# 120g African tank video. 22 months after setup



## jbyoung00008 (May 16, 2011)

Hey everyone. I just edited my first video so I thought Id share it. I have this video posted in my tank journal but since I cant edit the title of my thread to tell people I posted a new video I figured Id post it here. I hope im not breaking any BCaquaria rules.

Hope you enjoy  




Happy fish Keeping
Justin


----------



## Tony_B (Apr 24, 2010)

Nice tank! The plants look good... Some real some fake! But still looks good. Everyone looks to be happy together!
I see that you have fish other then malawi africans in ur tank. 
Just be aware that fish from other areas of the world require different water parameters and don't usually like the busy nature of malawi cichlids... 
But like the tank man!


----------



## jbyoung00008 (May 16, 2011)

Tony_B said:


> Nice tank! The plants look good... Some real some fake! But still looks good. Everyone looks to be happy together!
> I see that you have fish other then malawi africans in ur tank.
> Just be aware that fish from other areas of the world require different water parameters and don't usually like the busy nature of malawi cichlids...
> But like the tank man!


Thanks. All the plants are real none are fake! Yes I have a few other fish besides ones from Lake Malawi. Everyone gets a long great except 2 Peacocks. From my own experience Africans's don't really care about the water parameters within reason of course. I do dose Seachem African products but I don't go over board with them. My Ph is usually 7.4 which is low for Tang's but my Black Calvus's have had 4 batches of babies in my tank. My Male is from a Calgary LFS so he was used to higher parameters before so Id say he's adapted nicely. They are both happy even with all the action. I added some Plecos that scared off my Calvus's from their breeding spot but they have recently returned and the female is once again guarding some fry  Stability has been key in my tank and the fish and plants seem to thrive because of it.

Are you keeping Africans?


----------



## Tony_B (Apr 24, 2010)

Yes I keep a 75 gallon mixed malawi...
http://www.bcaquaria.com/forum/aquarium-photography-73/75-gallons-cichlids-90937/
I have a couple juvies coming up from Charles to fill it up a bit more.
Hoping in the futur to upgrade to a 6 foot 110 gallon...


----------



## Vancitycam (Oct 23, 2012)

How did I miss this post ?!? Sometimes I still amaze myself anyway, the tank is looking great love all the plants and mix of fish.
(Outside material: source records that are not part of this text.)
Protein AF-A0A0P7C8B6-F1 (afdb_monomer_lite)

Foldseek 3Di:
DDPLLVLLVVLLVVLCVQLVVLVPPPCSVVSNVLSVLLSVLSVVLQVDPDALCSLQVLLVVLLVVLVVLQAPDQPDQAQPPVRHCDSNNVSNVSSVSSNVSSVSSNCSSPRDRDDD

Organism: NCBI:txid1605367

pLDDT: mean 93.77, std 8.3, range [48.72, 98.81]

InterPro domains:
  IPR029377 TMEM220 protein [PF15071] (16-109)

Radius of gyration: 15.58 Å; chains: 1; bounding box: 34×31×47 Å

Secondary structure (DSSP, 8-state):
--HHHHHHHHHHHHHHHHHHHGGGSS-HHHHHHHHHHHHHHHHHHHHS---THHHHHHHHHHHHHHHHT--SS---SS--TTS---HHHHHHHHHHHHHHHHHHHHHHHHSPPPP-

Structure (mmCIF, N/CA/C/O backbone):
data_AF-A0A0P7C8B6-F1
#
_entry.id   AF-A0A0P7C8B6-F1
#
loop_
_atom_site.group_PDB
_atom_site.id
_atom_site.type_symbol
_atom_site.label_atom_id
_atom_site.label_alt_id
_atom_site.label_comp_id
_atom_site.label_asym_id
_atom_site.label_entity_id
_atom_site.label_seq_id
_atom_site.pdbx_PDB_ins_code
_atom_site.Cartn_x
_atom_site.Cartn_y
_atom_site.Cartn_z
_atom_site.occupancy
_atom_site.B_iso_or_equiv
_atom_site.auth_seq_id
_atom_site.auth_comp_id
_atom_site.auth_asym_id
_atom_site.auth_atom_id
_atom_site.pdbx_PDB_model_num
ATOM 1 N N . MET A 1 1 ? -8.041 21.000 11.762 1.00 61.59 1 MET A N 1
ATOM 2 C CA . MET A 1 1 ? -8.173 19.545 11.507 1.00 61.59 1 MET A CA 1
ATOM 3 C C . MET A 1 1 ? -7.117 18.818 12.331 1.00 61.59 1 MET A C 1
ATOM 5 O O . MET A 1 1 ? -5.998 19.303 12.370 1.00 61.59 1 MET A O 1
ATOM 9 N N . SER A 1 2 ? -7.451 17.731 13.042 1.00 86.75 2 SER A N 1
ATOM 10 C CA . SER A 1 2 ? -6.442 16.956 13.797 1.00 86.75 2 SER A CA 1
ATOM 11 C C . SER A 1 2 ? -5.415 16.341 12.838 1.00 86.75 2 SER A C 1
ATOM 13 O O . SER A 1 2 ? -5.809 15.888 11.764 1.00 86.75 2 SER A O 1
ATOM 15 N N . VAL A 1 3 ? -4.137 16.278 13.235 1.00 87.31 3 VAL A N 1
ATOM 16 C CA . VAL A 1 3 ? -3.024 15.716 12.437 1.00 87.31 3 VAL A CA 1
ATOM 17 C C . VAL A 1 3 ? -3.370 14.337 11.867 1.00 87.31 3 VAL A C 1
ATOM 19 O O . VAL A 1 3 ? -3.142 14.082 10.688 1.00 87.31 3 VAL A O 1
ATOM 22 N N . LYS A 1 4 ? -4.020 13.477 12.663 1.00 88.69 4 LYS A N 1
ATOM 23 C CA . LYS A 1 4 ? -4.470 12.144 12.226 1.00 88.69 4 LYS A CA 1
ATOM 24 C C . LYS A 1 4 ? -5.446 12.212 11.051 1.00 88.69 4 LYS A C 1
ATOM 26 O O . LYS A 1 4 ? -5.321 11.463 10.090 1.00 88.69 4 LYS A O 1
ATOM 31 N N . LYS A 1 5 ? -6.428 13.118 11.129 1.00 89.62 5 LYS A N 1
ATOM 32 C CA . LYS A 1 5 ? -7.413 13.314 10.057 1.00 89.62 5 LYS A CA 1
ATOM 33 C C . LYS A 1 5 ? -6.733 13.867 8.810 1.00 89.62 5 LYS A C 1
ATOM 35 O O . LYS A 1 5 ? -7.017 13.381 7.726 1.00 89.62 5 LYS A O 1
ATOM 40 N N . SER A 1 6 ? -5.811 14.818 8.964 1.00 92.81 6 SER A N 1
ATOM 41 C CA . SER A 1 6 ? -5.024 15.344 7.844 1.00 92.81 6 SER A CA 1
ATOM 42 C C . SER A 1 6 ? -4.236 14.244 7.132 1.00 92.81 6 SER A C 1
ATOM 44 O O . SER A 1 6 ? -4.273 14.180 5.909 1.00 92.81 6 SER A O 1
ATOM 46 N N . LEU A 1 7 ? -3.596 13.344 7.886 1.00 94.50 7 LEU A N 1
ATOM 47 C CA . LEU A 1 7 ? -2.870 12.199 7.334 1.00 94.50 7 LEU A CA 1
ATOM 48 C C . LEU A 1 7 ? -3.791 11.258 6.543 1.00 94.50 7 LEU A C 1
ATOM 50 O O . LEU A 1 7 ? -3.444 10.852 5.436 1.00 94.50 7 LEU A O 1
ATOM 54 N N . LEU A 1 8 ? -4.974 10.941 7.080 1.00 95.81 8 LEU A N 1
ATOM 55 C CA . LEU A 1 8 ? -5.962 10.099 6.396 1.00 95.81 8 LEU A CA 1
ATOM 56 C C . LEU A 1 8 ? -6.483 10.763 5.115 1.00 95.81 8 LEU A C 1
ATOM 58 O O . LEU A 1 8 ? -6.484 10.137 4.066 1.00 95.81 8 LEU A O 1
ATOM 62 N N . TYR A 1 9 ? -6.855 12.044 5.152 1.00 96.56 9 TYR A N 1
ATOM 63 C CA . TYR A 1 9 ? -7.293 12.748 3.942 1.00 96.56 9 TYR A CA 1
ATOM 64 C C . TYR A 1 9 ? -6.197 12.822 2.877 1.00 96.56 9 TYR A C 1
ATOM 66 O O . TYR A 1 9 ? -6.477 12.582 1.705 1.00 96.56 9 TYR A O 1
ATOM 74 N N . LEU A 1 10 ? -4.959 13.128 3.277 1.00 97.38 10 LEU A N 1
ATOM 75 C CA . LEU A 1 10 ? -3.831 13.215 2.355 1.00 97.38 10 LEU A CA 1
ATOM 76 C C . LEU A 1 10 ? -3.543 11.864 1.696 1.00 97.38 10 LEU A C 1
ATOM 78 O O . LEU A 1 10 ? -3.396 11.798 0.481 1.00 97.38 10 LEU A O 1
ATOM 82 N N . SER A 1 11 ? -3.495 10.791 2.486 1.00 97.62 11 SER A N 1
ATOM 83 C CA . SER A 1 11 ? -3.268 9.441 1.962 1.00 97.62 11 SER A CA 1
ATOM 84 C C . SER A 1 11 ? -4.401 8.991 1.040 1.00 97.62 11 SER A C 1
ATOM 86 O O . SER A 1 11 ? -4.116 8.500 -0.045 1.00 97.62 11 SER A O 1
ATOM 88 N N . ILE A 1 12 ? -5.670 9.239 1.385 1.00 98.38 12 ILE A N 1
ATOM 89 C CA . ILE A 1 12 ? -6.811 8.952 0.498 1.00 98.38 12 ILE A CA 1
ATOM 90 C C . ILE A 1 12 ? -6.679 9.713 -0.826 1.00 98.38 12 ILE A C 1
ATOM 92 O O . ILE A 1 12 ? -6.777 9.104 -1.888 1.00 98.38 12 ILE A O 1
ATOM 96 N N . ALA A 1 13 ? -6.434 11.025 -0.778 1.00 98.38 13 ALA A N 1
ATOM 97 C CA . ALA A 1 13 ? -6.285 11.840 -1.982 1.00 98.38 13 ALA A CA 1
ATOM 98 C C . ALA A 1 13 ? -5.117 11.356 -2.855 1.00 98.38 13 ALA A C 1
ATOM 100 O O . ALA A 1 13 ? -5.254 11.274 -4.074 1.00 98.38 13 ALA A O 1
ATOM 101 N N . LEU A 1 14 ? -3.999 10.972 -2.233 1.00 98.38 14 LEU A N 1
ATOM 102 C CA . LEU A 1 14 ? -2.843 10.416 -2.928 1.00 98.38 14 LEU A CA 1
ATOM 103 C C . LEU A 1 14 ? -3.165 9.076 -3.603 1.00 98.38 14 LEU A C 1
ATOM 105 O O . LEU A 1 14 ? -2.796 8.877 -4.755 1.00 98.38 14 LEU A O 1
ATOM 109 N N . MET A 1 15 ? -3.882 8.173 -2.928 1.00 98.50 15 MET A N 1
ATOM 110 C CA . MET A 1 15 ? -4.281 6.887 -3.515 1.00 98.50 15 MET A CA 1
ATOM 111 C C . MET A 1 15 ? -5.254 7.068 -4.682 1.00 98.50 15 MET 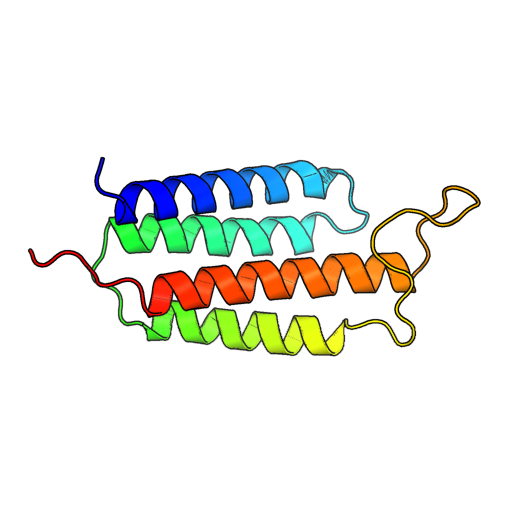A C 1
ATOM 113 O O . MET A 1 15 ? -5.131 6.386 -5.694 1.00 98.50 15 MET A O 1
ATOM 117 N N . LEU A 1 16 ? -6.185 8.021 -4.583 1.00 98.62 16 LEU A N 1
ATOM 118 C CA . LEU A 1 16 ? -7.069 8.371 -5.697 1.00 98.62 16 LEU A CA 1
ATOM 119 C C . LEU A 1 16 ? -6.288 8.961 -6.880 1.00 98.62 16 LEU A C 1
ATOM 121 O O . LEU A 1 16 ? -6.580 8.627 -8.026 1.00 98.62 16 LEU A O 1
ATOM 125 N N . LEU A 1 17 ? -5.275 9.791 -6.616 1.00 98.38 17 LEU A N 1
ATOM 126 C CA . LEU A 1 17 ? -4.390 10.323 -7.653 1.00 98.38 17 LEU A CA 1
ATOM 127 C C . LEU A 1 17 ? -3.587 9.208 -8.338 1.00 98.38 17 LEU A C 1
ATOM 129 O O . LEU A 1 17 ? -3.483 9.191 -9.562 1.00 98.38 17 LEU A O 1
ATOM 133 N N . PHE A 1 18 ? -3.052 8.256 -7.571 1.00 97.62 18 PHE A N 1
ATOM 134 C CA . PHE A 1 18 ? -2.349 7.103 -8.133 1.00 97.62 18 PHE A CA 1
ATOM 135 C C . PHE A 1 18 ? -3.280 6.243 -8.979 1.00 97.62 18 PHE A C 1
ATOM 137 O O . PHE A 1 18 ? -2.928 5.950 -10.116 1.00 97.62 18 PHE A O 1
ATOM 144 N N . ALA A 1 19 ? -4.486 5.936 -8.493 1.00 98.12 19 ALA A N 1
ATOM 145 C CA . ALA A 1 19 ? -5.508 5.240 -9.271 1.00 98.12 19 ALA A CA 1
ATOM 146 C C . ALA A 1 19 ? -5.819 5.967 -10.592 1.00 98.12 19 ALA A C 1
ATOM 148 O O . ALA A 1 19 ? -5.898 5.336 -11.639 1.00 98.12 19 ALA A O 1
ATOM 149 N N . PHE A 1 20 ? -5.939 7.297 -10.570 1.00 98.06 20 PHE A N 1
ATOM 150 C CA . PHE A 1 20 ? -6.160 8.079 -11.786 1.00 98.06 20 PHE A CA 1
ATOM 151 C C . PHE A 1 20 ? -5.009 7.929 -12.796 1.00 98.06 20 PHE A C 1
ATOM 153 O O . PHE A 1 20 ? -5.255 7.727 -13.983 1.00 98.06 20 PHE A O 1
ATOM 160 N N . PHE A 1 21 ? -3.752 7.967 -12.344 1.00 95.88 21 PHE A N 1
ATOM 161 C CA . PHE A 1 21 ? -2.600 7.826 -13.240 1.00 95.88 21 PHE A CA 1
ATOM 162 C C . PHE A 1 21 ? -2.402 6.422 -13.813 1.00 95.88 21 PHE A C 1
ATOM 164 O O . PHE A 1 21 ? -1.790 6.310 -14.878 1.00 95.88 21 PHE A O 1
ATOM 171 N N . GLN A 1 22 ? -2.957 5.382 -13.184 1.00 96.50 22 GLN A N 1
ATOM 172 C CA . GLN A 1 22 ? -2.896 4.012 -13.706 1.00 96.50 22 GLN A CA 1
ATOM 173 C C . GLN A 1 22 ? -3.639 3.826 -15.029 1.00 96.50 22 GLN A C 1
ATOM 175 O O . GLN A 1 22 ? -3.398 2.841 -15.711 1.00 96.50 22 GLN A O 1
ATOM 180 N N . TRP A 1 23 ? -4.477 4.775 -15.457 1.00 95.69 23 TRP A N 1
ATOM 181 C CA . TRP A 1 23 ? -5.088 4.724 -16.792 1.00 95.69 23 TRP A CA 1
ATOM 182 C C . TRP A 1 23 ? -4.061 4.756 -17.941 1.00 95.69 23 TRP A C 1
ATOM 184 O O . TRP A 1 23 ? -4.405 4.439 -19.075 1.00 95.69 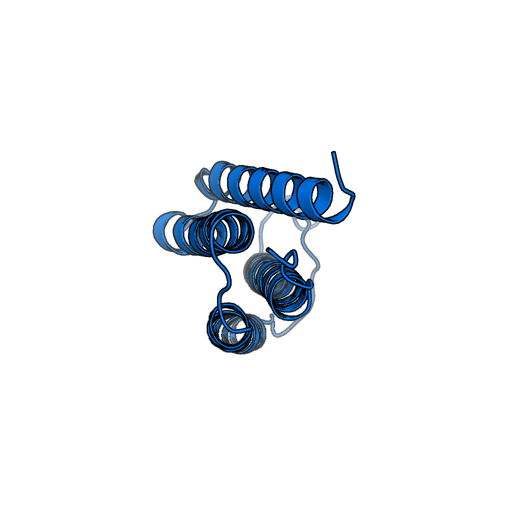23 TRP A O 1
ATOM 194 N N . ASN A 1 24 ? -2.815 5.149 -17.649 1.00 92.31 24 ASN A N 1
ATOM 195 C CA . ASN A 1 24 ? -1.694 5.138 -18.594 1.00 92.31 24 ASN A CA 1
ATOM 196 C C . ASN A 1 24 ? -0.849 3.854 -18.529 1.00 92.31 24 ASN A C 1
ATOM 198 O O . ASN A 1 24 ? 0.162 3.761 -19.225 1.00 92.31 24 ASN A O 1
ATOM 202 N N . ASP A 1 25 ? -1.190 2.917 -17.650 1.00 91.94 25 ASP A N 1
ATOM 203 C CA . ASP A 1 25 ? -0.486 1.647 -17.505 1.00 91.94 25 ASP A CA 1
ATOM 204 C C . ASP A 1 25 ? -1.087 0.590 -18.460 1.00 91.94 25 ASP A C 1
ATOM 206 O O . ASP A 1 25 ? -2.269 0.710 -18.798 1.00 91.94 25 ASP A O 1
ATOM 210 N N . PRO A 1 26 ? -0.322 -0.409 -18.948 1.00 90.69 26 PRO A N 1
ATOM 211 C CA . PRO A 1 26 ? -0.866 -1.492 -19.774 1.00 90.69 26 PRO A CA 1
ATOM 212 C C . PRO A 1 26 ? -1.998 -2.288 -19.105 1.00 90.69 26 PRO A C 1
ATOM 214 O O . PRO A 1 26 ? -2.923 -2.697 -19.809 1.00 90.69 26 PRO A O 1
ATOM 217 N N . ASP A 1 27 ? -1.989 -2.436 -17.771 1.00 93.31 27 ASP A N 1
ATOM 218 C CA . ASP A 1 27 ? -2.960 -3.260 -17.030 1.00 93.31 27 ASP A CA 1
ATOM 219 C C . ASP A 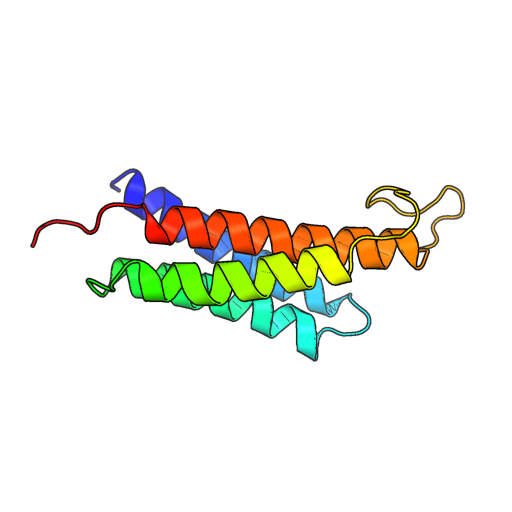1 27 ? -3.774 -2.469 -15.977 1.00 93.31 27 ASP A C 1
ATOM 221 O O . ASP A 1 27 ? -3.807 -2.802 -14.784 1.00 93.31 27 ASP A O 1
ATOM 225 N N . PRO A 1 28 ? -4.532 -1.431 -16.384 1.00 95.50 28 PRO A N 1
ATOM 226 C CA . PRO A 1 28 ? -5.188 -0.501 -15.457 1.00 95.50 28 PRO A CA 1
ATOM 227 C C . PRO A 1 28 ? -6.239 -1.186 -14.574 1.00 95.50 28 PRO A C 1
ATOM 229 O O . PRO A 1 28 ? -6.490 -0.782 -13.439 1.00 95.50 28 PRO A O 1
ATOM 232 N N . HIS A 1 29 ? -6.857 -2.248 -15.088 1.00 96.56 29 HIS A N 1
ATOM 233 C CA . HIS A 1 29 ? -7.902 -3.010 -14.416 1.00 96.56 29 HIS A CA 1
ATOM 234 C C . HIS A 1 29 ? -7.397 -3.763 -13.175 1.00 96.56 29 HIS A C 1
ATOM 236 O O . HIS A 1 29 ? -8.203 -4.068 -12.298 1.00 96.56 29 HIS A O 1
ATOM 242 N N . ILE A 1 30 ? -6.090 -4.023 -13.074 1.00 96.06 30 ILE A N 1
ATOM 243 C CA . ILE A 1 30 ? -5.452 -4.605 -11.888 1.00 96.06 30 ILE A CA 1
ATOM 244 C C . ILE A 1 30 ? -5.034 -3.490 -10.927 1.00 96.06 30 ILE A C 1
ATOM 246 O O . ILE A 1 30 ? -5.378 -3.517 -9.742 1.00 96.06 30 ILE A O 1
ATOM 250 N N . TRP A 1 31 ? -4.335 -2.475 -11.439 1.00 97.31 31 TRP A N 1
ATOM 251 C CA . TRP A 1 31 ? -3.686 -1.468 -10.600 1.00 97.31 31 TRP A CA 1
ATOM 252 C C . TRP A 1 31 ? -4.659 -0.481 -9.959 1.00 97.31 31 TRP A C 1
ATOM 254 O O . TRP A 1 31 ? -4.487 -0.099 -8.801 1.00 97.31 31 TRP A O 1
ATOM 264 N N . ILE A 1 32 ? -5.730 -0.099 -10.653 1.00 98.38 32 ILE A N 1
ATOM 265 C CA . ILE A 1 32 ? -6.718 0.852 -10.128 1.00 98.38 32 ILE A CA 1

Still working on my plants, when you have extra Val's let me know because I hadn't upgraded my lights yet back then plus I owe you anyways.


----------



## jbyoung00008 (May 16, 2011)

Vancitycam said:


> How did I miss this post ?!? Sometimes I still amaze myself anyway, the tank is looking great love all the plants and mix of fish. Still working on my plants, when you have extra Val's let me know because I hadn't upgraded my lights yet back then plus I owe you anyways.


Hey Cam I just removed a bunch. Ill have more in a month or so.  Im sure they will grow good with your new lighting. Ill send you a text when I have more.


----------